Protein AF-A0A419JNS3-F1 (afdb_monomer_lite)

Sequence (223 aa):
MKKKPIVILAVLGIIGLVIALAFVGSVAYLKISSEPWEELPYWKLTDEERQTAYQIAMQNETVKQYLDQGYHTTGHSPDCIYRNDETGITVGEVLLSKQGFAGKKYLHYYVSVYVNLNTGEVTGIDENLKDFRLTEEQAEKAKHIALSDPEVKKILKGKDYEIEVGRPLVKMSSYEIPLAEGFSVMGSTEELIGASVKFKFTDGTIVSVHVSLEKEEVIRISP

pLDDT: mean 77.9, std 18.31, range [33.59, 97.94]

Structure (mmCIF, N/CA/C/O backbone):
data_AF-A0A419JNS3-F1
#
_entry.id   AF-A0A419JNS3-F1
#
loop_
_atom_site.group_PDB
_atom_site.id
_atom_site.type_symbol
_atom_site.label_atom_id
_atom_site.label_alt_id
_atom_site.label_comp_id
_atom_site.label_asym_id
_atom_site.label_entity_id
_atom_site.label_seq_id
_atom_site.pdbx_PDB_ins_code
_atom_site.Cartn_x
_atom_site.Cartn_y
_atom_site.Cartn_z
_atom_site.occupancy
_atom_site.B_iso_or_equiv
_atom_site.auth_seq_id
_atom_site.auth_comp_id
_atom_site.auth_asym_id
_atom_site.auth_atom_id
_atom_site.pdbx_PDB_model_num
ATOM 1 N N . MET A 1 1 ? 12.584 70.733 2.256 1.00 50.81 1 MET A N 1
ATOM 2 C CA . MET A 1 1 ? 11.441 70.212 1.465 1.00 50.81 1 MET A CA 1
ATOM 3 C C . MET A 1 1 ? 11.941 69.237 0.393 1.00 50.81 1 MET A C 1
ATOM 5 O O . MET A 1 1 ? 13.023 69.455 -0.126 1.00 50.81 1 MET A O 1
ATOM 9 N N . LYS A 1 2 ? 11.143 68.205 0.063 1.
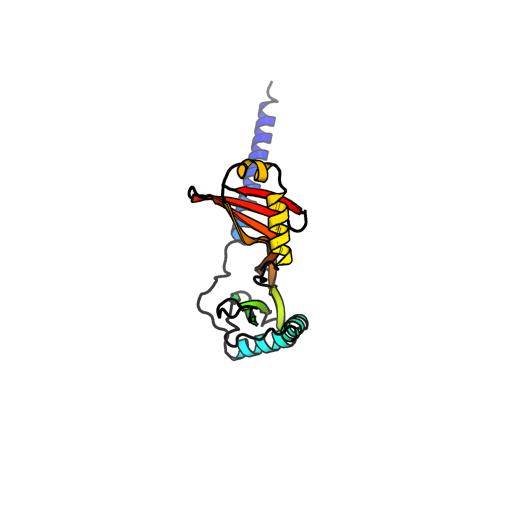00 52.03 2 LYS A N 1
ATOM 10 C CA . LYS A 1 2 ? 11.235 67.311 -1.123 1.00 52.03 2 LYS A CA 1
ATOM 11 C C . LYS A 1 2 ? 12.234 66.125 -1.162 1.00 52.03 2 LYS A C 1
ATOM 13 O O . LYS A 1 2 ? 12.649 65.749 -2.246 1.00 52.03 2 LYS
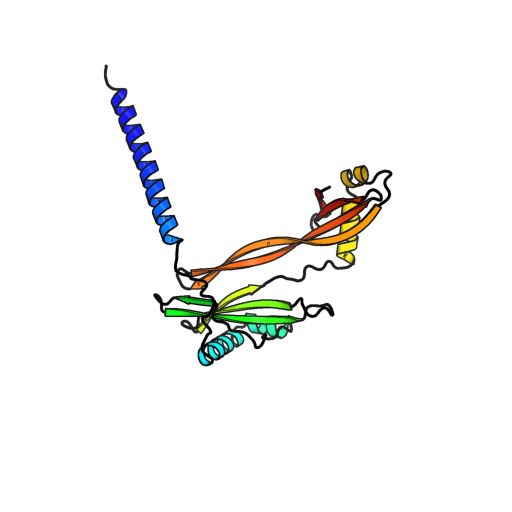 A O 1
ATOM 18 N N . LYS A 1 3 ? 12.561 65.448 -0.048 1.00 48.00 3 LYS A N 1
ATOM 19 C CA . LYS A 1 3 ? 13.261 64.128 -0.114 1.00 48.00 3 LYS A CA 1
ATOM 20 C C . LYS A 1 3 ? 12.383 62.897 0.162 1.00 48.00 3 LYS A C 1
ATOM 22 O O . LYS A 1 3 ? 12.756 61.792 -0.201 1.00 48.00 3 LYS A O 1
ATOM 27 N N . LYS A 1 4 ? 11.192 63.081 0.743 1.00 49.50 4 LYS A N 1
ATOM 28 C CA . LYS A 1 4 ? 10.271 61.979 1.076 1.00 49.50 4 LYS A CA 1
ATOM 29 C C . LYS A 1 4 ? 9.525 61.329 -0.114 1.00 49.50 4 LYS A C 1
ATOM 31 O O . LYS A 1 4 ? 9.324 60.123 -0.043 1.00 49.50 4 LYS A O 1
ATOM 36 N N . PRO A 1 5 ? 9.145 62.028 -1.208 1.00 54.12 5 PRO A N 1
ATOM 37 C CA . PRO A 1 5 ? 8.341 61.391 -2.259 1.00 54.12 5 PRO A CA 1
ATOM 38 C C . PRO A 1 5 ? 9.154 60.471 -3.187 1.00 54.12 5 PRO A C 1
ATOM 40 O O . PRO A 1 5 ? 8.609 59.508 -3.712 1.00 54.12 5 PRO A O 1
ATOM 43 N N . ILE A 1 6 ? 10.460 60.718 -3.348 1.00 56.97 6 ILE A N 1
ATOM 44 C CA . ILE A 1 6 ? 11.332 59.921 -4.234 1.00 56.97 6 ILE A CA 1
ATOM 45 C C . ILE A 1 6 ? 11.594 58.527 -3.648 1.00 56.97 6 ILE A C 1
ATOM 47 O O . ILE A 1 6 ? 11.583 57.541 -4.376 1.00 56.97 6 ILE A O 1
ATOM 51 N N . VAL A 1 7 ? 11.761 58.430 -2.326 1.00 58.00 7 VAL A N 1
ATOM 52 C CA . VAL A 1 7 ? 11.981 5
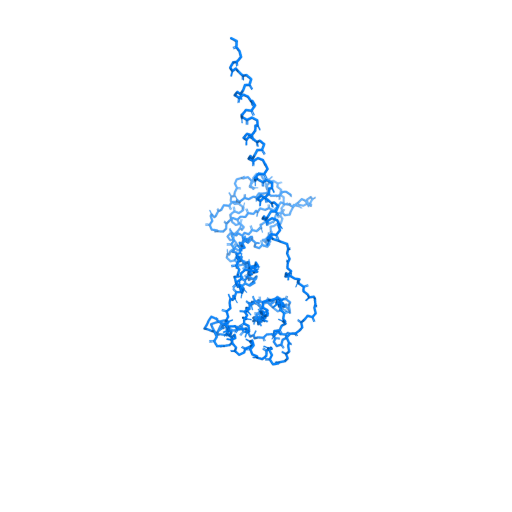7.143 -1.645 1.00 58.00 7 VAL A CA 1
ATOM 53 C C . VAL A 1 7 ? 10.730 56.262 -1.719 1.00 58.00 7 VAL A C 1
ATOM 55 O O . VAL A 1 7 ? 10.841 55.066 -1.955 1.00 58.00 7 VAL A O 1
ATOM 58 N N . ILE A 1 8 ? 9.535 56.851 -1.600 1.00 57.59 8 ILE A N 1
ATOM 59 C CA . ILE A 1 8 ? 8.264 56.114 -1.701 1.00 57.59 8 ILE A CA 1
ATOM 60 C C . ILE A 1 8 ? 8.048 55.580 -3.126 1.00 57.59 8 ILE A C 1
ATOM 62 O O . ILE A 1 8 ? 7.668 54.424 -3.291 1.00 57.59 8 ILE A O 1
ATOM 66 N N . LEU A 1 9 ? 8.353 56.378 -4.156 1.00 55.78 9 LEU A N 1
ATOM 67 C CA . LEU A 1 9 ? 8.272 55.942 -5.557 1.00 55.78 9 LEU A CA 1
ATOM 68 C C . LEU A 1 9 ? 9.279 54.830 -5.889 1.00 55.78 9 LEU A C 1
ATOM 70 O O . LEU A 1 9 ? 8.927 53.886 -6.591 1.00 55.78 9 LEU A O 1
ATOM 74 N N . ALA A 1 10 ? 10.499 54.896 -5.348 1.00 59.16 10 ALA A N 1
ATOM 75 C CA . ALA A 1 10 ? 11.499 53.846 -5.532 1.00 59.16 10 ALA A CA 1
ATOM 76 C C . ALA A 1 10 ? 11.084 52.524 -4.860 1.00 59.16 10 ALA A C 1
ATOM 78 O O . ALA A 1 10 ? 11.216 51.462 -5.463 1.00 59.16 10 ALA A O 1
ATOM 79 N N . VAL A 1 11 ? 10.520 52.581 -3.648 1.00 56.25 11 VAL A N 1
ATOM 80 C CA . VAL A 1 11 ? 10.023 51.392 -2.934 1.00 56.25 11 VAL A CA 1
ATOM 81 C C . VAL A 1 11 ? 8.828 50.764 -3.659 1.00 56.25 11 VAL A C 1
ATOM 83 O O . VAL A 1 11 ? 8.793 49.547 -3.823 1.00 56.25 11 VAL A O 1
ATOM 86 N N . LEU A 1 12 ? 7.887 51.568 -4.166 1.00 58.72 12 LEU A N 1
ATOM 87 C CA . LEU A 1 12 ? 6.758 51.060 -4.958 1.00 58.72 12 LEU A CA 1
ATOM 88 C C . LEU A 1 12 ? 7.210 50.437 -6.288 1.00 58.72 12 LEU A C 1
ATOM 90 O O . LEU A 1 12 ? 6.667 49.410 -6.688 1.00 58.72 12 LEU A O 1
ATOM 94 N N . GLY A 1 13 ? 8.234 51.002 -6.937 1.00 61.16 13 GLY A N 1
ATOM 95 C CA . GLY A 1 13 ? 8.838 50.422 -8.139 1.00 61.16 13 GLY A CA 1
ATOM 96 C C . GLY A 1 13 ? 9.482 49.055 -7.885 1.00 61.16 13 GLY A C 1
ATOM 97 O O . GLY A 1 13 ? 9.302 48.137 -8.681 1.00 61.16 13 GLY A O 1
ATOM 98 N N . ILE A 1 14 ? 10.169 48.887 -6.749 1.00 60.94 14 ILE A N 1
ATOM 99 C CA . ILE A 1 14 ? 10.777 47.605 -6.356 1.00 60.94 14 ILE A CA 1
ATOM 100 C C . ILE A 1 14 ? 9.698 46.567 -6.026 1.00 60.94 14 ILE A C 1
ATOM 102 O O . ILE A 1 14 ? 9.795 45.433 -6.483 1.00 60.94 14 ILE A O 1
ATOM 106 N N . ILE A 1 15 ? 8.640 46.946 -5.300 1.00 61.78 15 ILE A N 1
ATOM 107 C CA . ILE A 1 15 ? 7.516 46.042 -5.000 1.00 61.78 15 ILE A CA 1
ATOM 108 C C . ILE A 1 15 ? 6.821 45.602 -6.297 1.00 61.78 15 ILE A C 1
ATOM 110 O O . ILE A 1 15 ? 6.553 44.416 -6.473 1.00 61.78 15 ILE A O 1
ATOM 114 N N . GLY A 1 16 ? 6.596 46.526 -7.236 1.00 52.19 16 GLY A N 1
ATOM 115 C CA . GLY A 1 16 ? 6.042 46.204 -8.553 1.00 52.19 16 GLY A CA 1
ATOM 116 C C . GLY A 1 16 ? 6.920 45.237 -9.354 1.00 52.19 16 GLY A C 1
ATOM 117 O O . GLY A 1 16 ? 6.402 44.292 -9.945 1.00 52.19 16 GLY A O 1
ATOM 118 N N . LEU A 1 17 ? 8.246 45.417 -9.323 1.00 55.41 17 LEU A N 1
ATOM 119 C CA . LEU A 1 17 ? 9.201 44.527 -9.991 1.00 55.41 17 LEU A CA 1
ATOM 120 C C . LEU A 1 17 ? 9.227 43.125 -9.357 1.00 55.41 17 LEU A C 1
ATOM 122 O O . LEU A 1 17 ? 9.248 42.131 -10.077 1.00 55.41 17 LEU A O 1
ATOM 126 N N . VAL A 1 18 ? 9.183 43.033 -8.025 1.00 55.25 18 VAL A N 1
ATOM 127 C CA . VAL A 1 18 ? 9.149 41.751 -7.299 1.00 55.25 18 VAL A CA 1
ATOM 128 C C . VAL A 1 18 ? 7.853 40.993 -7.588 1.00 55.25 18 VAL A C 1
ATOM 130 O O . VAL A 1 18 ? 7.900 39.792 -7.843 1.00 55.25 18 VAL A O 1
ATOM 133 N N . ILE A 1 19 ? 6.708 41.683 -7.630 1.00 56.97 19 ILE A N 1
ATOM 134 C CA . ILE A 1 19 ? 5.422 41.068 -7.994 1.00 56.97 19 ILE A CA 1
ATOM 135 C C . ILE A 1 19 ? 5.441 40.610 -9.458 1.00 56.97 19 ILE A C 1
ATOM 137 O O . ILE A 1 19 ? 5.011 39.497 -9.743 1.00 56.97 19 ILE A O 1
ATOM 141 N N . ALA A 1 20 ? 5.982 41.411 -10.381 1.00 51.03 20 ALA A N 1
ATOM 142 C CA . ALA A 1 20 ? 6.088 41.034 -11.791 1.00 51.03 20 ALA A CA 1
ATOM 143 C C . ALA A 1 20 ? 7.006 39.819 -12.005 1.00 51.03 20 ALA A C 1
ATOM 145 O O . AL
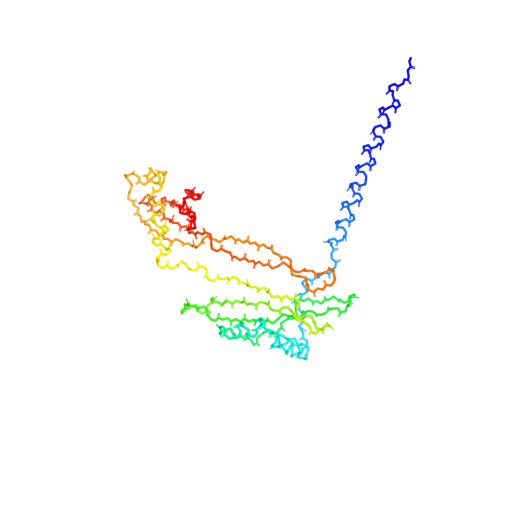A A 1 20 ? 6.653 38.917 -12.760 1.00 51.03 20 ALA A O 1
ATOM 146 N N . LEU A 1 21 ? 8.146 39.749 -11.310 1.00 53.34 21 LEU A N 1
ATOM 147 C CA . LEU A 1 21 ? 9.055 38.600 -11.375 1.00 53.34 21 LEU A CA 1
ATOM 148 C C . LEU A 1 21 ? 8.452 37.347 -10.729 1.00 53.34 21 LEU A C 1
ATOM 150 O O . LEU A 1 21 ? 8.608 36.259 -11.276 1.00 53.34 21 LEU A O 1
ATOM 154 N N . ALA A 1 22 ? 7.705 37.486 -9.630 1.00 50.44 22 ALA A N 1
ATOM 155 C CA . ALA A 1 22 ? 6.952 36.380 -9.039 1.00 50.44 22 ALA A CA 1
ATOM 156 C C . ALA A 1 22 ? 5.843 35.884 -9.980 1.00 50.44 22 ALA A C 1
ATOM 158 O O . ALA A 1 22 ? 5.633 34.678 -10.091 1.00 50.44 22 ALA A O 1
ATOM 159 N N . PHE A 1 23 ? 5.176 36.784 -10.709 1.00 46.31 23 PHE A N 1
ATOM 160 C CA . PHE A 1 23 ? 4.136 36.422 -11.671 1.00 46.31 23 PHE A CA 1
ATOM 161 C C . PHE A 1 23 ? 4.721 35.752 -12.921 1.00 46.31 23 PHE A C 1
ATOM 163 O O . PHE A 1 23 ? 4.226 34.712 -13.334 1.00 46.31 23 PHE A O 1
ATOM 170 N N . VAL A 1 24 ? 5.812 36.277 -13.489 1.00 50.59 24 VAL A N 1
ATOM 171 C CA . VAL A 1 24 ? 6.494 35.663 -14.646 1.00 50.59 24 VAL A CA 1
ATOM 172 C C . VAL A 1 24 ? 7.137 34.329 -14.263 1.00 50.59 24 VAL A C 1
ATOM 174 O O . VAL A 1 24 ? 7.026 33.373 -15.023 1.00 50.59 24 VAL A O 1
ATOM 177 N N . GLY A 1 25 ? 7.733 34.226 -13.071 1.00 44.00 25 GLY A N 1
ATOM 178 C CA . GLY A 1 25 ? 8.245 32.966 -12.529 1.00 44.00 25 GLY A CA 1
ATOM 179 C C . GLY A 1 25 ? 7.138 31.937 -12.294 1.00 44.00 25 GLY A C 1
ATOM 180 O O . GLY A 1 25 ? 7.304 30.781 -12.663 1.00 44.00 25 GLY A O 1
ATOM 181 N N . SER A 1 26 ? 5.980 32.358 -11.776 1.00 40.69 26 SER A N 1
ATOM 182 C CA . SER A 1 26 ? 4.823 31.472 -11.571 1.00 40.69 26 SER A CA 1
ATOM 183 C C . SER A 1 26 ? 4.182 31.042 -12.891 1.00 40.69 26 SER A C 1
ATOM 185 O O . SER A 1 26 ? 3.812 29.885 -13.031 1.00 40.69 26 SER A O 1
ATOM 187 N N . VAL A 1 27 ? 4.093 31.930 -13.886 1.00 44.84 27 VAL A N 1
ATOM 188 C CA . VAL A 1 27 ? 3.575 31.601 -15.226 1.00 44.84 27 VAL A CA 1
ATOM 189 C C . VAL A 1 27 ? 4.557 30.713 -16.001 1.00 44.84 27 VAL A C 1
ATOM 191 O O . VAL A 1 27 ? 4.114 29.835 -16.733 1.00 44.84 27 VAL A O 1
ATOM 194 N N . ALA A 1 28 ? 5.871 30.885 -15.827 1.00 42.06 28 ALA A N 1
ATOM 195 C CA . ALA A 1 28 ? 6.878 29.988 -16.396 1.00 42.06 28 ALA A CA 1
ATOM 196 C C . ALA A 1 28 ? 6.881 28.613 -15.705 1.00 42.06 28 ALA A C 1
ATOM 198 O O . ALA A 1 28 ? 6.932 27.599 -16.389 1.00 42.06 28 ALA A O 1
ATOM 199 N N . TYR A 1 29 ? 6.743 28.568 -14.377 1.00 36.38 29 TYR A N 1
ATOM 200 C CA . TYR A 1 29 ? 6.599 27.324 -13.616 1.00 36.38 29 TYR A CA 1
ATOM 201 C C . TYR A 1 29 ? 5.310 26.572 -13.992 1.00 36.38 29 TYR A C 1
ATOM 203 O O . TYR A 1 29 ? 5.353 25.376 -14.252 1.00 36.38 29 TYR A O 1
ATOM 211 N N . LEU A 1 30 ? 4.189 27.286 -14.146 1.00 33.59 30 LEU A N 1
ATOM 212 C CA . LEU A 1 30 ? 2.918 26.712 -14.609 1.00 33.59 30 LEU A CA 1
ATOM 213 C C . LEU A 1 30 ? 2.957 26.268 -16.082 1.00 33.59 30 LEU A C 1
ATOM 215 O O . LEU A 1 30 ? 2.267 25.318 -16.444 1.00 33.59 30 LEU A O 1
ATOM 219 N N . LYS A 1 31 ? 3.775 26.904 -16.934 1.00 35.91 31 LYS A N 1
ATOM 220 C CA . LYS A 1 31 ? 4.003 26.449 -18.319 1.00 35.91 31 LYS A CA 1
ATOM 221 C C . LYS A 1 31 ? 4.943 25.251 -18.429 1.00 35.91 31 LYS A C 1
ATOM 223 O O . LYS A 1 31 ? 4.843 24.525 -19.405 1.00 35.91 31 LYS A O 1
ATOM 228 N N . ILE A 1 32 ? 5.838 25.038 -17.465 1.00 41.34 32 ILE A N 1
ATOM 229 C CA . ILE A 1 32 ? 6.695 23.841 -17.425 1.00 41.34 32 ILE A CA 1
ATOM 230 C C . ILE A 1 32 ? 5.921 22.631 -16.871 1.00 41.34 32 ILE A C 1
ATOM 232 O O . ILE A 1 32 ? 6.294 21.498 -17.145 1.00 41.34 32 ILE A O 1
ATOM 236 N N . SER A 1 33 ? 4.807 22.846 -16.157 1.00 41.53 33 SER A N 1
ATOM 237 C CA . SER A 1 33 ? 3.994 21.763 -15.584 1.00 41.53 33 SER A CA 1
ATOM 238 C C . SER A 1 33 ? 2.704 21.437 -16.354 1.00 41.53 33 SER A C 1
ATOM 240 O O . SER A 1 33 ? 1.826 20.788 -15.788 1.00 41.53 33 SER A O 1
ATOM 242 N N . SER A 1 34 ? 2.535 21.897 -17.599 1.00 43.41 34 SER A N 1
ATOM 243 C CA . SER A 1 34 ? 1.343 21.593 -18.408 1.00 43.41 34 SER A CA 1
ATOM 244 C C . SER A 1 34 ? 1.695 21.086 -19.817 1.00 43.41 34 SER A C 1
ATOM 246 O O . SER A 1 34 ? 1.741 21.862 -20.765 1.00 43.41 34 SER A O 1
ATOM 248 N N . GLU A 1 35 ? 1.860 19.752 -19.886 1.00 53.16 35 GLU A N 1
ATOM 249 C CA . GLU A 1 35 ? 1.630 18.833 -21.033 1.00 53.16 35 GLU A CA 1
ATOM 250 C C . GLU A 1 35 ? 2.708 18.726 -22.149 1.00 53.16 35 GLU A C 1
ATOM 252 O O . GLU A 1 35 ? 3.350 19.727 -22.457 1.00 53.16 35 GLU A O 1
ATOM 257 N N . PRO A 1 36 ? 2.960 17.514 -22.733 1.00 43.97 36 PRO A N 1
ATOM 258 C CA . PRO A 1 36 ? 1.960 16.505 -23.111 1.00 43.97 36 PRO A CA 1
ATOM 259 C C . PRO A 1 36 ? 2.345 15.063 -22.721 1.00 43.97 36 PRO A C 1
ATOM 261 O O . PRO A 1 36 ? 2.698 14.241 -23.563 1.00 43.97 36 PRO A O 1
ATOM 264 N N . TRP A 1 37 ? 2.244 14.712 -21.441 1.00 43.84 37 TRP A N 1
ATOM 265 C CA . TRP A 1 37 ? 2.046 13.302 -21.093 1.00 43.84 37 TRP A CA 1
ATOM 266 C C . TRP A 1 37 ? 0.540 13.078 -21.083 1.00 43.84 37 TRP A C 1
ATOM 268 O O . TRP A 1 37 ? -0.100 13.112 -20.037 1.00 43.84 37 TRP A O 1
ATOM 278 N N . GLU A 1 38 ? -0.049 12.976 -22.274 1.00 45.91 38 GLU A N 1
ATOM 279 C CA . GLU A 1 38 ? -1.423 12.503 -22.381 1.00 45.91 38 GLU A CA 1
ATOM 280 C C . GLU A 1 38 ? -1.437 11.061 -21.850 1.00 45.91 38 GLU A C 1
ATOM 282 O O . GLU A 1 38 ? -0.734 10.194 -22.375 1.00 45.91 38 GLU A O 1
ATOM 287 N N . GLU A 1 39 ? -2.226 10.785 -20.807 1.00 44.94 39 GLU A N 1
ATOM 288 C CA . GLU A 1 39 ? -2.704 9.424 -20.540 1.00 44.94 39 GLU A CA 1
ATOM 289 C C . GLU A 1 39 ? -3.569 9.019 -21.743 1.00 44.94 39 GLU A C 1
ATOM 291 O O . GLU A 1 39 ? -4.789 9.174 -21.746 1.00 44.94 39 GLU A O 1
ATOM 296 N N . LEU A 1 40 ? -2.928 8.602 -22.836 1.00 48.16 40 LEU A N 1
ATOM 297 C CA . LEU A 1 40 ? -3.601 8.235 -24.072 1.00 48.16 40 LEU A CA 1
ATOM 298 C C . LEU A 1 40 ? -4.331 6.910 -23.846 1.00 48.16 40 LEU A C 1
ATOM 300 O O . LEU A 1 40 ? -3.680 5.882 -23.660 1.00 48.16 40 LEU A O 1
ATOM 304 N N . PRO A 1 41 ? -5.672 6.865 -23.923 1.00 42.28 41 PRO A N 1
ATOM 305 C CA . PRO A 1 41 ? -6.421 5.699 -23.470 1.00 42.28 41 PRO A CA 1
ATOM 306 C C . PRO A 1 41 ? -6.284 4.439 -24.349 1.00 42.28 41 PRO A C 1
ATOM 308 O O . PRO A 1 41 ? -6.983 3.467 -24.082 1.00 42.28 41 PRO A O 1
ATOM 311 N N . TYR A 1 42 ? -5.434 4.395 -25.390 1.00 48.50 42 TYR A N 1
ATOM 312 C CA . TYR A 1 42 ? -5.458 3.285 -26.363 1.00 48.50 42 TYR A CA 1
ATOM 313 C C . TYR A 1 42 ? -4.144 2.949 -27.083 1.00 48.50 42 TYR A C 1
ATOM 315 O O . TYR A 1 42 ? -4.195 2.323 -28.146 1.00 48.50 42 TYR A O 1
ATOM 323 N N . TRP A 1 43 ? -2.968 3.317 -26.576 1.00 58.59 43 TRP A N 1
ATOM 324 C CA . TRP A 1 43 ? -1.732 2.833 -27.202 1.00 58.59 43 TRP A CA 1
ATOM 325 C C . TRP A 1 43 ? -1.325 1.518 -26.566 1.00 58.59 43 TRP A C 1
ATOM 327 O O . TRP A 1 43 ? -1.027 1.432 -25.386 1.00 58.59 43 TRP A O 1
ATOM 337 N N . LYS A 1 44 ? -1.391 0.449 -27.354 1.00 67.19 44 LYS A N 1
ATOM 338 C CA . LYS A 1 44 ? -0.864 -0.851 -26.959 1.00 67.19 44 LYS A CA 1
ATOM 339 C C . LYS A 1 44 ? 0.544 -0.946 -27.506 1.00 67.19 44 LYS A C 1
ATOM 341 O O . LYS A 1 44 ? 0.746 -0.667 -28.687 1.00 67.19 44 LYS A O 1
ATOM 346 N N . LEU A 1 45 ? 1.484 -1.368 -26.664 1.00 74.25 45 LEU A N 1
ATOM 347 C CA . LEU A 1 45 ? 2.767 -1.849 -27.158 1.00 74.25 45 LEU A CA 1
ATOM 348 C C . LEU A 1 45 ? 2.500 -2.906 -28.235 1.00 74.25 45 LEU A C 1
ATOM 350 O O . LEU A 1 45 ? 1.590 -3.737 -28.100 1.00 74.25 45 LEU A O 1
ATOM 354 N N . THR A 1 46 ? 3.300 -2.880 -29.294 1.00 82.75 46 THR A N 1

----------------

#### Brief:
Write out, from the lines above, only those from the line with "ATOM 265 C CA" to the line with "ATOM 304 N N", exactly as given, including the first and the last.

#### Output of the exercise:
ATOM 265 C CA . TRP A 1 37 ? 2.046 13.302 -21.093 1.00 43.84 37 TRP A CA 1
ATOM 266 C C . TRP A 1 37 ? 0.540 13.078 -21.083 1.00 43.84 37 TRP A C 1
ATOM 268 O O . TRP A 1 37 ? -0.100 13.112 -20.037 1.00 43.84 37 TRP A O 1
ATOM 278 N N . GLU A 1 38 ? -0.049 12.976 -22.274 1.00 45.91 38 GLU A N 1
ATOM 279 C CA . GLU A 1 38 ? -1.423 12.503 -22.381 1.00 45.91 38 GLU A CA 1
ATOM 280 C C . GLU A 1 38 ? -1.437 11.061 -21.850 1.00 45.91 38 GLU A C 1
ATOM 282 O O . GLU A 1 38 ? -0.734 10.194 -22.375 1.00 45.91 38 GLU A O 1
ATOM 287 N N . GLU A 1 39 ? -2.226 10.785 -20.807 1.00 44.94 39 GLU A N 1
ATOM 288 C CA . GLU A 1 39 ? -2.704 9.424 -20.540 1.00 44.94 39 GLU A CA 1
ATOM 289 C C . GLU A 1 39 ? -3.569 9.019 -21.743 1.00 44.94 39 GLU A C 1
ATOM 291 O O . GLU A 1 39 ? -4.789 9.174 -21.746 1.00 44.94 39 GLU A O 1
ATOM 296 N N . LEU A 1 40 ? -2.928 8.602 -22.836 1.00 48.16 40 LEU A N 1
ATOM 297 C CA . LEU A 1 40 ? -3.601 8.235 -24.072 1.00 48.16 40 LEU A CA 1
ATOM 298 C C . LEU A 1 40 ? -4.331 6.910 -23.846 1.00 48.16 40 LEU A C 1
ATOM 300 O O . LEU A 1 40 ? -3.680 5.882 -23.660 1.00 48.16 40 LEU A O 1
ATOM 304 N N . PRO A 1 41 ? -5.672 6.865 -23.923 1.00 42.28 41 PRO A N 1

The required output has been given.